The world population will increase to more than 9 billion people by 2050.1-2 In this context, changes might occurred at several points of the food supply and value chains, where the sustainable production of raw materials and commodities, waste reduction, adaptation to climate change, and food security are top of the list.1

The use of expressions such as digital disruption or digital food, have been incorporated into the everyday jargon used by the different players participating in the food value chain.3 However, main issues are still being asked such as what does digital disruption or digital food mean in the context of food, health and nutrition? Are digital agriculture and food production systems different from traditional ways of production? Are digital technologies help to produce better foods?

The use of different type of sensors and technologies, GIS, GPS and RFID systems, high throughput techniques, omic approaches (e.g. metabolomics, proteomics, etc.), robotics, precision agriculture and nutrition, big data (BD), and the internet of things (IoT) alone or combined are producing changes in the way that we produce, analyse, measure and monitor different aspects of the food value chain.3-6 Hence, the disruption of these technologies will differentiate sustainable food production systems from the more traditional ones, where data will be used to create knowledge and make decisions to produce healthy and nutritious foods.3,6-7 Consequently, the combination of these disruptive technologies is defining the so-called digital food era.3

The last 30 years have been characterised by an increasing use of a wide variety of sensors and technologies applied to different steps during the production, storage and transport of foods (e.g. omics, new instrumentation, functionality).4-6,8 Maximising the potential of these sensors and technologies, will provide with innovative food production and distribution systems, requiring changes at the different stages of the food supply chain. However, the transfer and uptake of these disruptive technologies across the food industry is happening at a slow pace.3-6,8 Developments in hardware, software, communications and sensors are allowing for improved capabilities to be applied (e.g. real time monitoring of processes and storage conditions of food).3-6,8 Unlike conventional technologies and methods, automated systems can handle a great volume of data.7 However, understanding the complexity and interactions in food properties, composition, and functionality created in these environments, still needs for the development of more efficient sensors and expert systems.7-8 Despite their potential, these technologies will require further research to make them available to the different steps in the food production and supply chains. Furthermore, to support and achieve the requirements in mechanisation, process analytics and automation, developments in portable instrumentation will be also required (e.g. in field analysis, on line monitoring).8 Gathering, integration and analysis of the information generated by the different types of portable and on-site sensing instrumentation are become a reality in the modern food industry.4-6,8

The next steps for the expansion of sensors and technology utilisation by the food industry will be to increase the focus beyond individual devices/sensors into highly connected smart systems, reflecting the highly connected landscape of the food production.3,7 Therefore, the integration of BD and the IoT in the food value chain not only will improve knowledge and decision management systems, but also allow for the creation of new processes and products.3,7,9

Historically, the unintended contamination of food by pathogens, mishandling or during the processing, has been the focus of food safety and security.3-5,10 However, well known food fraud cases (e.g. melamine contamination in milk, horse meat scandal) highlighted that different players can be involved in these issues and disrupt into the food value chain.

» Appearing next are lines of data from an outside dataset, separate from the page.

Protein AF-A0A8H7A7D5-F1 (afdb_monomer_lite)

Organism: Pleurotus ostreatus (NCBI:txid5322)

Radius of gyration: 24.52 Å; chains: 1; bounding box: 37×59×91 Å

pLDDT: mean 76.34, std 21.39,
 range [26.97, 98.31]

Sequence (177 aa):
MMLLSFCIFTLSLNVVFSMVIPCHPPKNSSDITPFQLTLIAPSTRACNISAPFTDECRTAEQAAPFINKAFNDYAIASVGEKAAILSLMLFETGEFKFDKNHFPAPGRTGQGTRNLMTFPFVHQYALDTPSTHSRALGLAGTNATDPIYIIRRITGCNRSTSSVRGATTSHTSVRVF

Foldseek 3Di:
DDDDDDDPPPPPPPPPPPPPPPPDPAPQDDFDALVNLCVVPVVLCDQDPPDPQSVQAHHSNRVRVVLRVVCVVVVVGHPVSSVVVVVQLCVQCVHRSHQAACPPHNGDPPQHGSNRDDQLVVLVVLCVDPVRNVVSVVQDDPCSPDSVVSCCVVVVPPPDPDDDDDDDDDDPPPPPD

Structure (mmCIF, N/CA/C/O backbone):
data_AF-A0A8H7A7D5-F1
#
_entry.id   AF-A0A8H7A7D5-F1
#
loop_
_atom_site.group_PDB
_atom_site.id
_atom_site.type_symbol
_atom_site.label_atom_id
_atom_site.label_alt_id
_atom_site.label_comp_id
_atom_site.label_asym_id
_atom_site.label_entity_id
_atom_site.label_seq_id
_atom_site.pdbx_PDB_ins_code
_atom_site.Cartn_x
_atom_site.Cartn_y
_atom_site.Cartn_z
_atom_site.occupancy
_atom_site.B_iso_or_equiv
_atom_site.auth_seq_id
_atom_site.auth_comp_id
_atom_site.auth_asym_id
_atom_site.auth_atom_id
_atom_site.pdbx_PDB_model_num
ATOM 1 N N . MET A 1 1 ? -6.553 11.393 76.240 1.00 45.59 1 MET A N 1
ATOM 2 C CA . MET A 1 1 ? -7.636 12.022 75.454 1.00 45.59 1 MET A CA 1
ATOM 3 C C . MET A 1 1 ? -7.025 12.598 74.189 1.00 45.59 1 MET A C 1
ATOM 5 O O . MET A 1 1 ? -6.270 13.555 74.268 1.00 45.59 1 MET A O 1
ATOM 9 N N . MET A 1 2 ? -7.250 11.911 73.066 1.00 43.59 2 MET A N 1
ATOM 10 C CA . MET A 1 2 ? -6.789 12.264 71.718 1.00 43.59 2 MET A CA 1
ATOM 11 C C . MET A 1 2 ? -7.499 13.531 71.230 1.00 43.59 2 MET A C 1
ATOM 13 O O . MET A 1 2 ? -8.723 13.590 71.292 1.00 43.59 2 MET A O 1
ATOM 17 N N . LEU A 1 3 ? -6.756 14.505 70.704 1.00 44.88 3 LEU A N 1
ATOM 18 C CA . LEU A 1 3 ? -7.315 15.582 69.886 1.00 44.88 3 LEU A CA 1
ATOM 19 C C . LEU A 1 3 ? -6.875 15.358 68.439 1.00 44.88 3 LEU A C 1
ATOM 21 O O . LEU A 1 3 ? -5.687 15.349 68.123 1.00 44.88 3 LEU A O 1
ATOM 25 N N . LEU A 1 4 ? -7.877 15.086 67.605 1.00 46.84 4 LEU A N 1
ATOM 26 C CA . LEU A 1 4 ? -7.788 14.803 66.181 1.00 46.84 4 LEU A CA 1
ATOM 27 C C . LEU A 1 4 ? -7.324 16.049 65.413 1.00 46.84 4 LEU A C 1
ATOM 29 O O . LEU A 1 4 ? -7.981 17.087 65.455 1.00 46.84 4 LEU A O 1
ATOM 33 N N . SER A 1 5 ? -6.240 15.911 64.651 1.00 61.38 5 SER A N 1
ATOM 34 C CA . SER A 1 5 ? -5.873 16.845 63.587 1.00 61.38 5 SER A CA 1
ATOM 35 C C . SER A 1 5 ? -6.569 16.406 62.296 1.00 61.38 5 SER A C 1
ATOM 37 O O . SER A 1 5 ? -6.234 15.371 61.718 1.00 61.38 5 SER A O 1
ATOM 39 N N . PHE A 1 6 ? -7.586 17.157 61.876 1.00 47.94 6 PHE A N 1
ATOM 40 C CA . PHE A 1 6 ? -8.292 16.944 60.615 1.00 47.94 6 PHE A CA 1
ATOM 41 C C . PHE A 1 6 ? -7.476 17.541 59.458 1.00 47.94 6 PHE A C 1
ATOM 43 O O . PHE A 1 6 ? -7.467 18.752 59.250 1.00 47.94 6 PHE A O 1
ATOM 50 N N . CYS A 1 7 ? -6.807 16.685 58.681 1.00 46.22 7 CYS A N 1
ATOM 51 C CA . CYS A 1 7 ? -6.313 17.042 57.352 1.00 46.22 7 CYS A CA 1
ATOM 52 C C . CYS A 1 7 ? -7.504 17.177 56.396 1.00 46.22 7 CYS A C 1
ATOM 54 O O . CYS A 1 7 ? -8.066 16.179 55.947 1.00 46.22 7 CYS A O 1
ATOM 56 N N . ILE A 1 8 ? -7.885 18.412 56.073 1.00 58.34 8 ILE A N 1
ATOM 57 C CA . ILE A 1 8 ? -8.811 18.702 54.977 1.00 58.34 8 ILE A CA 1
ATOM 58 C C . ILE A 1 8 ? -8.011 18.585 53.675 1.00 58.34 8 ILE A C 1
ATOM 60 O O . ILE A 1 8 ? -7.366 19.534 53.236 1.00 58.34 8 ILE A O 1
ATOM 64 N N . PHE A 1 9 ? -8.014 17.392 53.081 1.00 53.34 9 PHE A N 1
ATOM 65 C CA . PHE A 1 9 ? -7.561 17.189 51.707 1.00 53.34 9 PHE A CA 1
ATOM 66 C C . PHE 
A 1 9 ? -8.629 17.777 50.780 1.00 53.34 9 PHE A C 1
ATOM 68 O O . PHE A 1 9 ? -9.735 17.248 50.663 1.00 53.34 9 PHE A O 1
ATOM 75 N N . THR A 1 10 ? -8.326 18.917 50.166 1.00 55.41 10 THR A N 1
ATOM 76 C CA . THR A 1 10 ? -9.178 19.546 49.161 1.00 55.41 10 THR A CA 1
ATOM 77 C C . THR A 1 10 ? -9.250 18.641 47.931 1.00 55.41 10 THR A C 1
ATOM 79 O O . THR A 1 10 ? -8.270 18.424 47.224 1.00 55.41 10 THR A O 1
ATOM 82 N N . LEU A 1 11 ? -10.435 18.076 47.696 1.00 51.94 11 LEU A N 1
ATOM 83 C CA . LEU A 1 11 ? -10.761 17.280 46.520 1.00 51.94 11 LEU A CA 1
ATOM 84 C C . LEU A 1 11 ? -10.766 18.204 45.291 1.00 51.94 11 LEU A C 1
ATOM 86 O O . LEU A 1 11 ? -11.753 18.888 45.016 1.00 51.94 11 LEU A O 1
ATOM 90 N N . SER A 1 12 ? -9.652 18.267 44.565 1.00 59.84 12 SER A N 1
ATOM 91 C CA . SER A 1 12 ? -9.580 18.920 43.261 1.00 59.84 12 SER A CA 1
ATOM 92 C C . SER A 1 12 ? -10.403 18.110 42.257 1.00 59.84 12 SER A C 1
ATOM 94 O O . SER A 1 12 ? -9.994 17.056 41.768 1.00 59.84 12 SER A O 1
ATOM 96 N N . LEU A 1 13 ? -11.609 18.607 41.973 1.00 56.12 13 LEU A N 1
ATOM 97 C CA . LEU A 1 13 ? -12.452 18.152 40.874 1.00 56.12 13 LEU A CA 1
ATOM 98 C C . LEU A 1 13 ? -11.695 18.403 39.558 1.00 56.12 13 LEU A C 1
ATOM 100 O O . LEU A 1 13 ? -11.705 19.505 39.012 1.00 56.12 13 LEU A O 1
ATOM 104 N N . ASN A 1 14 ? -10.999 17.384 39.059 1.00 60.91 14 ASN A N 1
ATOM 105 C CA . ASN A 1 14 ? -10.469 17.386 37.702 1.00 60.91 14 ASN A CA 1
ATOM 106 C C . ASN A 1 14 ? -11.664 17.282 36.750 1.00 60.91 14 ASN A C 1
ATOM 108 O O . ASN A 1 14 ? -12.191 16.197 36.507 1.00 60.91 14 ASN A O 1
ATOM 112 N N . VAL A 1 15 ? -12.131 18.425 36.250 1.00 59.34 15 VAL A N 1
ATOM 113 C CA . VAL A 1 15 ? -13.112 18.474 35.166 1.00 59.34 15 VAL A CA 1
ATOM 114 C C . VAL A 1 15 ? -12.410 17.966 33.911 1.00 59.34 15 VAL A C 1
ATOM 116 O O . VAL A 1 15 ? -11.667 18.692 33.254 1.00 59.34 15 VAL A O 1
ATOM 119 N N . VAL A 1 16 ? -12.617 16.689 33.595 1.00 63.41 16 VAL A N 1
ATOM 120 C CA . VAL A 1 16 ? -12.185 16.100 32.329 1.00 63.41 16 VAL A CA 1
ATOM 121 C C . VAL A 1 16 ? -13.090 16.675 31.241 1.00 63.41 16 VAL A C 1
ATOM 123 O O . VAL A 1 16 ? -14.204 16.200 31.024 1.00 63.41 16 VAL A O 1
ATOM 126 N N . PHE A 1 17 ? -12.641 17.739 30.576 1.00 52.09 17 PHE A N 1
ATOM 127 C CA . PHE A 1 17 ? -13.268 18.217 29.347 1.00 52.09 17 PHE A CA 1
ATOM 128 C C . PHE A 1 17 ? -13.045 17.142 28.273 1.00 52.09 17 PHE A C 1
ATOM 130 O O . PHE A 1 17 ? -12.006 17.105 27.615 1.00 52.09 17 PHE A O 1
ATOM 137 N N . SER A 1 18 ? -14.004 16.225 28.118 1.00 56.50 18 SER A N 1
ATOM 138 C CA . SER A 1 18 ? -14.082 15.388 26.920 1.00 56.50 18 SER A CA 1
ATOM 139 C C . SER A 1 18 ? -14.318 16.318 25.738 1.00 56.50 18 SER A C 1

These individuals lack with the knowledge to determine whether their activities will guarantee safety and health issues to consumers.3-5,10 Therefore, issues related with authenticity, fraud and origin of foods are likely to become very important in the incoming years, mostly associated with food security, but having a direct or indirect effect on the nutritional value, functionality, and safety of foods.3-5,10 Nowadays, food retailers are incorporating into their marketing strategies information about the origin and traceability of the food to guarantee appropriate supply and quality standards.10 Considering the mounting social pressures towards the food industry for high-quality products of a known origin (e.g. organic vs conventional production), modern analytics and sensors become essential to assure the origin and traceability of food.10

The incorporation and utilization of different type of instruments, sensors, and technologies in food systems have been started to generate massive information throughout the different steps of the food supply and value chain, where this massive gathering of data has pressed the food sector in the so-called Big Data era.7,11-12 Consequently, the food sector is not isolated to this digital revolution.3,12 The food industry is entering a new era with the exponential growth in the data generated from different disciplines during the production of raw materials and commodities to the consumer.3,12 Questionably, the access to data will change the current status quo in numerous fields by consolidating or combining current analytical and statistical approaches.11-12

Recently, the food industry has been recognised as a data-driven community adding to the global demanding for fully nutritious, sustainable and safe foods is of primordial importance for the modern food industry and to the consumer.9 This great challenge is hindered by growing complexity in the food supply chains, the effect of climate change (e.g. composition of raw materials), growing ageing population, food security and shifting patterns of consumers.9 Due to this complexity, we have a limited understanding and/or ability to rapidly respond to the subtle nuances influencing a production system. With a system of production affected by many external influences, ability to harness rapid and reliable information (through BD) in the context of a production system, will allow for increased understanding and capacity to respond for the benefit of an agro ecosystem. In this context, the use of mathematical modelling and algorithms will add a new dimension to better understand food.9,12

The disruption of technology into the food value chain (BD, IoT, mathematical modelling) is adding a new dimension to the way food is produced, stored and consumed. The integration of technology and mathematics with traditional disciplines will enable for a better understanding of processes, complex relationships related to functionality and composition, of the food produced. These approaches will improve our ability to generate or improve our current knowledge about food nutrition, functionality and safety.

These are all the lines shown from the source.